BEGIN

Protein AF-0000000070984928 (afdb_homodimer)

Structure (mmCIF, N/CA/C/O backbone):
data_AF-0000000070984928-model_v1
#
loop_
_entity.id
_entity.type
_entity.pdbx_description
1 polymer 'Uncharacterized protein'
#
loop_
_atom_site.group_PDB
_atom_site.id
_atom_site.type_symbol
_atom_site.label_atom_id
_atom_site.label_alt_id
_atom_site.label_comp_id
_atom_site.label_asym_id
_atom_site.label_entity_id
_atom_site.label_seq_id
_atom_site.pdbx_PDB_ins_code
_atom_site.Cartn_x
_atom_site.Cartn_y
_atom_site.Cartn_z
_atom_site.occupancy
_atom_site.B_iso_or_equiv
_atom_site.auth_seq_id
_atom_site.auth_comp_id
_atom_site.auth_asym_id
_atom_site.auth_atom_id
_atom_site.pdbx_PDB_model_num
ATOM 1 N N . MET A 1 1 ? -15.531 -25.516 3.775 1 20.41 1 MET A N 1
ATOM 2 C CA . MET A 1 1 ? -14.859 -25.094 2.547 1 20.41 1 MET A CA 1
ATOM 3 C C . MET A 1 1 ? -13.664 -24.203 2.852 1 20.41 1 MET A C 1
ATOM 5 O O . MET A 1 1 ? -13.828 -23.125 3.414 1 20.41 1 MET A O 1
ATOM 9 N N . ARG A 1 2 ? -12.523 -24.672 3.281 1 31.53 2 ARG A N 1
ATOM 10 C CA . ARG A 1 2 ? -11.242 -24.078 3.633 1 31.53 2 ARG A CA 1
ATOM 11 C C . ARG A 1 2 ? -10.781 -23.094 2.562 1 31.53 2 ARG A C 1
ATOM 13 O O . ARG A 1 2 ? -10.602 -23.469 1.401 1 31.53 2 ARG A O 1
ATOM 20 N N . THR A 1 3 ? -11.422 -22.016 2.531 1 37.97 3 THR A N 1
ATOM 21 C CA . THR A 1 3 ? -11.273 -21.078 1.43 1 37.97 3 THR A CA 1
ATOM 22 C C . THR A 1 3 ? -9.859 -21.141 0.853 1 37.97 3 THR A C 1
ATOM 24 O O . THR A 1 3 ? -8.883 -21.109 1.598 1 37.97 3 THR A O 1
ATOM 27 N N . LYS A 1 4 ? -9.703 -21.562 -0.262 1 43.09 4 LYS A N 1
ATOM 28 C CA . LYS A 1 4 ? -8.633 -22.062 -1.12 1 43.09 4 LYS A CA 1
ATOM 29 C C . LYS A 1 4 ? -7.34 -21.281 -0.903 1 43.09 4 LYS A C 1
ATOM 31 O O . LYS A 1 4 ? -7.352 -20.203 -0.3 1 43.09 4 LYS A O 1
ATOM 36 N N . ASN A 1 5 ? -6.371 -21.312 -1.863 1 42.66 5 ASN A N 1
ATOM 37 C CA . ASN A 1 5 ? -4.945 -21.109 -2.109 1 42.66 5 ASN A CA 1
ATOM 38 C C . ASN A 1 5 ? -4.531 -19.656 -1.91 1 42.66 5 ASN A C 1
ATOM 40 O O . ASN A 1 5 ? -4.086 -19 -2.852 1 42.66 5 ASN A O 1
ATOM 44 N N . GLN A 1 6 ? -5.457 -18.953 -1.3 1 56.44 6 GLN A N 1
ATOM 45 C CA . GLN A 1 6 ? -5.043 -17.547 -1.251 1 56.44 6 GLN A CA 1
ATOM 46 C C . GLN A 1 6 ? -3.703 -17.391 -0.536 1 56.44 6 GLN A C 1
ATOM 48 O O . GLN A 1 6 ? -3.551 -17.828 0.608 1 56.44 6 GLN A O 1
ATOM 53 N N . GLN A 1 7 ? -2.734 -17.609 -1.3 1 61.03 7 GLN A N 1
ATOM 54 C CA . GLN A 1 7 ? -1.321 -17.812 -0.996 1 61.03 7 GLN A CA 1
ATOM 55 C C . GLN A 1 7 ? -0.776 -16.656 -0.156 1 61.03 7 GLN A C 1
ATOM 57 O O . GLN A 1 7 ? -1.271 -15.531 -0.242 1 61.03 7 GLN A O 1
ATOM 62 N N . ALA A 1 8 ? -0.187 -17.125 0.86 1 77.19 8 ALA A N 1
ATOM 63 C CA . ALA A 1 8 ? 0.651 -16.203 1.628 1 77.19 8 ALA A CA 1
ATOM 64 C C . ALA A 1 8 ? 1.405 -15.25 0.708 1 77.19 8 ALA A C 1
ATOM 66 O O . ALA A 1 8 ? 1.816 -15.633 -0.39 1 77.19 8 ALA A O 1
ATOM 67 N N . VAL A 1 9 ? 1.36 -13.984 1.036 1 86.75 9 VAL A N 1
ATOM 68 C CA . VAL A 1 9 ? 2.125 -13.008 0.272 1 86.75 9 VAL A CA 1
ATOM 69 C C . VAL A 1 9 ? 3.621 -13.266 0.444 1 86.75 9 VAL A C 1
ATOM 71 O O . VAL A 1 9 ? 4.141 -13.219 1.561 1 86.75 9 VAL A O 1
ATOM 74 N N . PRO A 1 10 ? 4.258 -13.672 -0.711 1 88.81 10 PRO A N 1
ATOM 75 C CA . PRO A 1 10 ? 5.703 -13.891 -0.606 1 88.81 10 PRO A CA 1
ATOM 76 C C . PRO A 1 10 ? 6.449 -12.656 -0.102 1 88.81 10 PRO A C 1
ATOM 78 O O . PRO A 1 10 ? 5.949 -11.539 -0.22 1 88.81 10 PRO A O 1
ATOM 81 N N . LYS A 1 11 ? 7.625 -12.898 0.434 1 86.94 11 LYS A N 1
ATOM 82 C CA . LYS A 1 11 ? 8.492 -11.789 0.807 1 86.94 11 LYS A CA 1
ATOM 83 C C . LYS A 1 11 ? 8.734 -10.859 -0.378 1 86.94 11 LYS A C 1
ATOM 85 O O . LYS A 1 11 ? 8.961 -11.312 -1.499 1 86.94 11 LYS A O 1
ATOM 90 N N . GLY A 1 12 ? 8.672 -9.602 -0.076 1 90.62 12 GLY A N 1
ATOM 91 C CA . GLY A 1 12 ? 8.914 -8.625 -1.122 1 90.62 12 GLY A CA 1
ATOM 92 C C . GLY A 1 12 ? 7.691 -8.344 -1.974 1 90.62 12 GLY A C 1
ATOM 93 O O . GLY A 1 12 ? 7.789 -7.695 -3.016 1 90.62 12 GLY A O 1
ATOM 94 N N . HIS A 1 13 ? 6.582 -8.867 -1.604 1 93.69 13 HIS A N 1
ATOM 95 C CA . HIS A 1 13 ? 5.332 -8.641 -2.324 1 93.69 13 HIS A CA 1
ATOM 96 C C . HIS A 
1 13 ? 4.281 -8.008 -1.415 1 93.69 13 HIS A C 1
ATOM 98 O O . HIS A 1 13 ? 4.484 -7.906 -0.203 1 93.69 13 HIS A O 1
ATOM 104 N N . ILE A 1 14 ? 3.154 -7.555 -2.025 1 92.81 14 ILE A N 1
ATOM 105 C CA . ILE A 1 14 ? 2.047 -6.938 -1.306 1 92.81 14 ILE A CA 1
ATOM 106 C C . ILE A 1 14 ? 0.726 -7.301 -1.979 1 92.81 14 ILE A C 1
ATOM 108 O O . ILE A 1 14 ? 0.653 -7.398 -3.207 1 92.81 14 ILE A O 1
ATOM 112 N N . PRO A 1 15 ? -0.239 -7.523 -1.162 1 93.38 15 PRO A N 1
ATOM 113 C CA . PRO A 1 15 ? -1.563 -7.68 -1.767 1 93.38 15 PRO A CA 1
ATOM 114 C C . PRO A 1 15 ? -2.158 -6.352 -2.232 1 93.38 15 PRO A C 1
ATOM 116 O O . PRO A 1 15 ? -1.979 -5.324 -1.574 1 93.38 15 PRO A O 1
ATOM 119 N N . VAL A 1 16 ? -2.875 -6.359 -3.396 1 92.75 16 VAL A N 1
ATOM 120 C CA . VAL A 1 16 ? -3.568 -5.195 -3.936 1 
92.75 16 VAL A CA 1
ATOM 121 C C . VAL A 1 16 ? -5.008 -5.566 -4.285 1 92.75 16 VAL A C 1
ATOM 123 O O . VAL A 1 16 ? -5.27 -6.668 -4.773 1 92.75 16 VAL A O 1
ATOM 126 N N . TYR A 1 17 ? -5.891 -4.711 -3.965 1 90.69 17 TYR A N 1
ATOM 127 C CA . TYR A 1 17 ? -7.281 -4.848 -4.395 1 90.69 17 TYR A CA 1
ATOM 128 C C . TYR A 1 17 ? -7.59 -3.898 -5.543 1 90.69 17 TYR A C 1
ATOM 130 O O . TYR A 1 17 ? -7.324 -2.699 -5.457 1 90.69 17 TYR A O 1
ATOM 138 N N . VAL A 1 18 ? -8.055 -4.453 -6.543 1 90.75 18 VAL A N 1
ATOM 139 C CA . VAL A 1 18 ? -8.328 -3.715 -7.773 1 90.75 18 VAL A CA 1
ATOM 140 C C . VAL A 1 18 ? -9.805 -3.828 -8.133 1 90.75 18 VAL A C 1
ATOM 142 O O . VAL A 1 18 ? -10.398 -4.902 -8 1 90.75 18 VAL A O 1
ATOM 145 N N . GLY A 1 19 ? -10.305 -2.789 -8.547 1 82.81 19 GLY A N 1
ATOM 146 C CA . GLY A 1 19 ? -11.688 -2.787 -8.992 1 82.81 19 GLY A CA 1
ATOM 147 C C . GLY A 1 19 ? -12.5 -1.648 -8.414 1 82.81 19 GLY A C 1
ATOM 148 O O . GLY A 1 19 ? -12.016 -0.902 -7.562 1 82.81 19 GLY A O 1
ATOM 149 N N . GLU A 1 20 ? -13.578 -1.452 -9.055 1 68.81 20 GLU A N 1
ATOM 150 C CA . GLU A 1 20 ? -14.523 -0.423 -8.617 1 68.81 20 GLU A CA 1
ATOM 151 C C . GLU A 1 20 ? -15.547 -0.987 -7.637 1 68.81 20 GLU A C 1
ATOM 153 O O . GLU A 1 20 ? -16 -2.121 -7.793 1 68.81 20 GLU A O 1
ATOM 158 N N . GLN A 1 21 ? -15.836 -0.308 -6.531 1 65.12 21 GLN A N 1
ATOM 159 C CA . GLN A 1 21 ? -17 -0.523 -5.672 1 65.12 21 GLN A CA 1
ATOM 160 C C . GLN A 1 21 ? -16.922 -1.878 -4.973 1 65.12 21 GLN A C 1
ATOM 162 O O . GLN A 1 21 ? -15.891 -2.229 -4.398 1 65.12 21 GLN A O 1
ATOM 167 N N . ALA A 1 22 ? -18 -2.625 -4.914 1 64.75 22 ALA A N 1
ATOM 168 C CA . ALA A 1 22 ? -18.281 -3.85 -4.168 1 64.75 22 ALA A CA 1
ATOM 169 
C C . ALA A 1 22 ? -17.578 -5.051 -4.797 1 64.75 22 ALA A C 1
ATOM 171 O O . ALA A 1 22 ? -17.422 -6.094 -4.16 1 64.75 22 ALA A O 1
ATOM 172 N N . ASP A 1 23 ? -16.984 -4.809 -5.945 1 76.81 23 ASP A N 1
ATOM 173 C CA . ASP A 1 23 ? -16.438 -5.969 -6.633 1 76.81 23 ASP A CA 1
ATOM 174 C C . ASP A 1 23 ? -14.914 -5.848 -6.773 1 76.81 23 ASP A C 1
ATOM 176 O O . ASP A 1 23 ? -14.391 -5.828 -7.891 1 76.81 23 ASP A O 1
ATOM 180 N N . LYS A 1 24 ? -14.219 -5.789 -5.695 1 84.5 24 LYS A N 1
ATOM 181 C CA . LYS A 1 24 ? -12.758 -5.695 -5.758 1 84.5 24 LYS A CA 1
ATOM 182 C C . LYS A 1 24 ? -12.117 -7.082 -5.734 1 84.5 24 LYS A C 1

END

• **Work request**
Wherever the line holding "ATOM 29 C C" falls in the entries above, copy exactly from it through the line holding "ATOM 62 N N", inclusive, and add nothing.

• **Reply to the exercise**
ATOM 29 C C . LYS A 1 4 ? -7.34 -21.281 -0.903 1 43.09 4 LYS A C 1
ATOM 31 O O . LYS A 1 4 ? -7.352 -20.203 -0.3 1 43.09 4 LYS A O 1
ATOM 36 N N . ASN A 1 5 ? -6.371 -21.312 -1.863 1 42.66 5 ASN A N 1
ATOM 37 C CA . ASN A 1 5 ? -4.945 -21.109 -2.109 1 42.66 5 ASN A CA 1
ATOM 38 C C . ASN A 1 5 ? -4.531 -19.656 -1.91 1 42.66 5 ASN A C 1
ATOM 40 O O . ASN A 1 5 ? -4.086 -19 -2.852 1 42.66 5 ASN A O 1
ATOM 44 N N . GLN A 1 6 ? -5.457 -18.953 -1.3 1 56.44 6 GLN A N 1
ATOM 45 C CA . GLN A 1 6 ? -5.043 -17.547 -1.251 1 56.44 6 GLN A CA 1
ATOM 46 C C . GLN A 1 6 ? -3.703 -17.391 -0.536 1 56.44 6 GLN A C 1
ATOM 48 O O . GLN A 1 6 ? -3.551 -17.828 0.608 1 56.44 6 GLN A O 1
ATOM 53 N N . GLN A 1 7 ? -2.734 -17.609 -1.3 1 61.03 7 GLN A N 1
ATOM 54 C CA . GLN A 1 7 ? -1.321 -17.812 -0.996 1 61.03 7 GLN A CA 1
ATOM 55 C C . GLN A 1 7 ? -0.776 -16.656 -0.156 1 61.03 7 GLN A C 1
ATOM 57 O O . GLN A 1 7 ? -1.271 -15.531 -0.242 1 61.03 7 GLN A O 1
ATOM 62 N N . ALA A 1 8 ? -0.187 -17.125 0.86 1 77.19 8 ALA A N 1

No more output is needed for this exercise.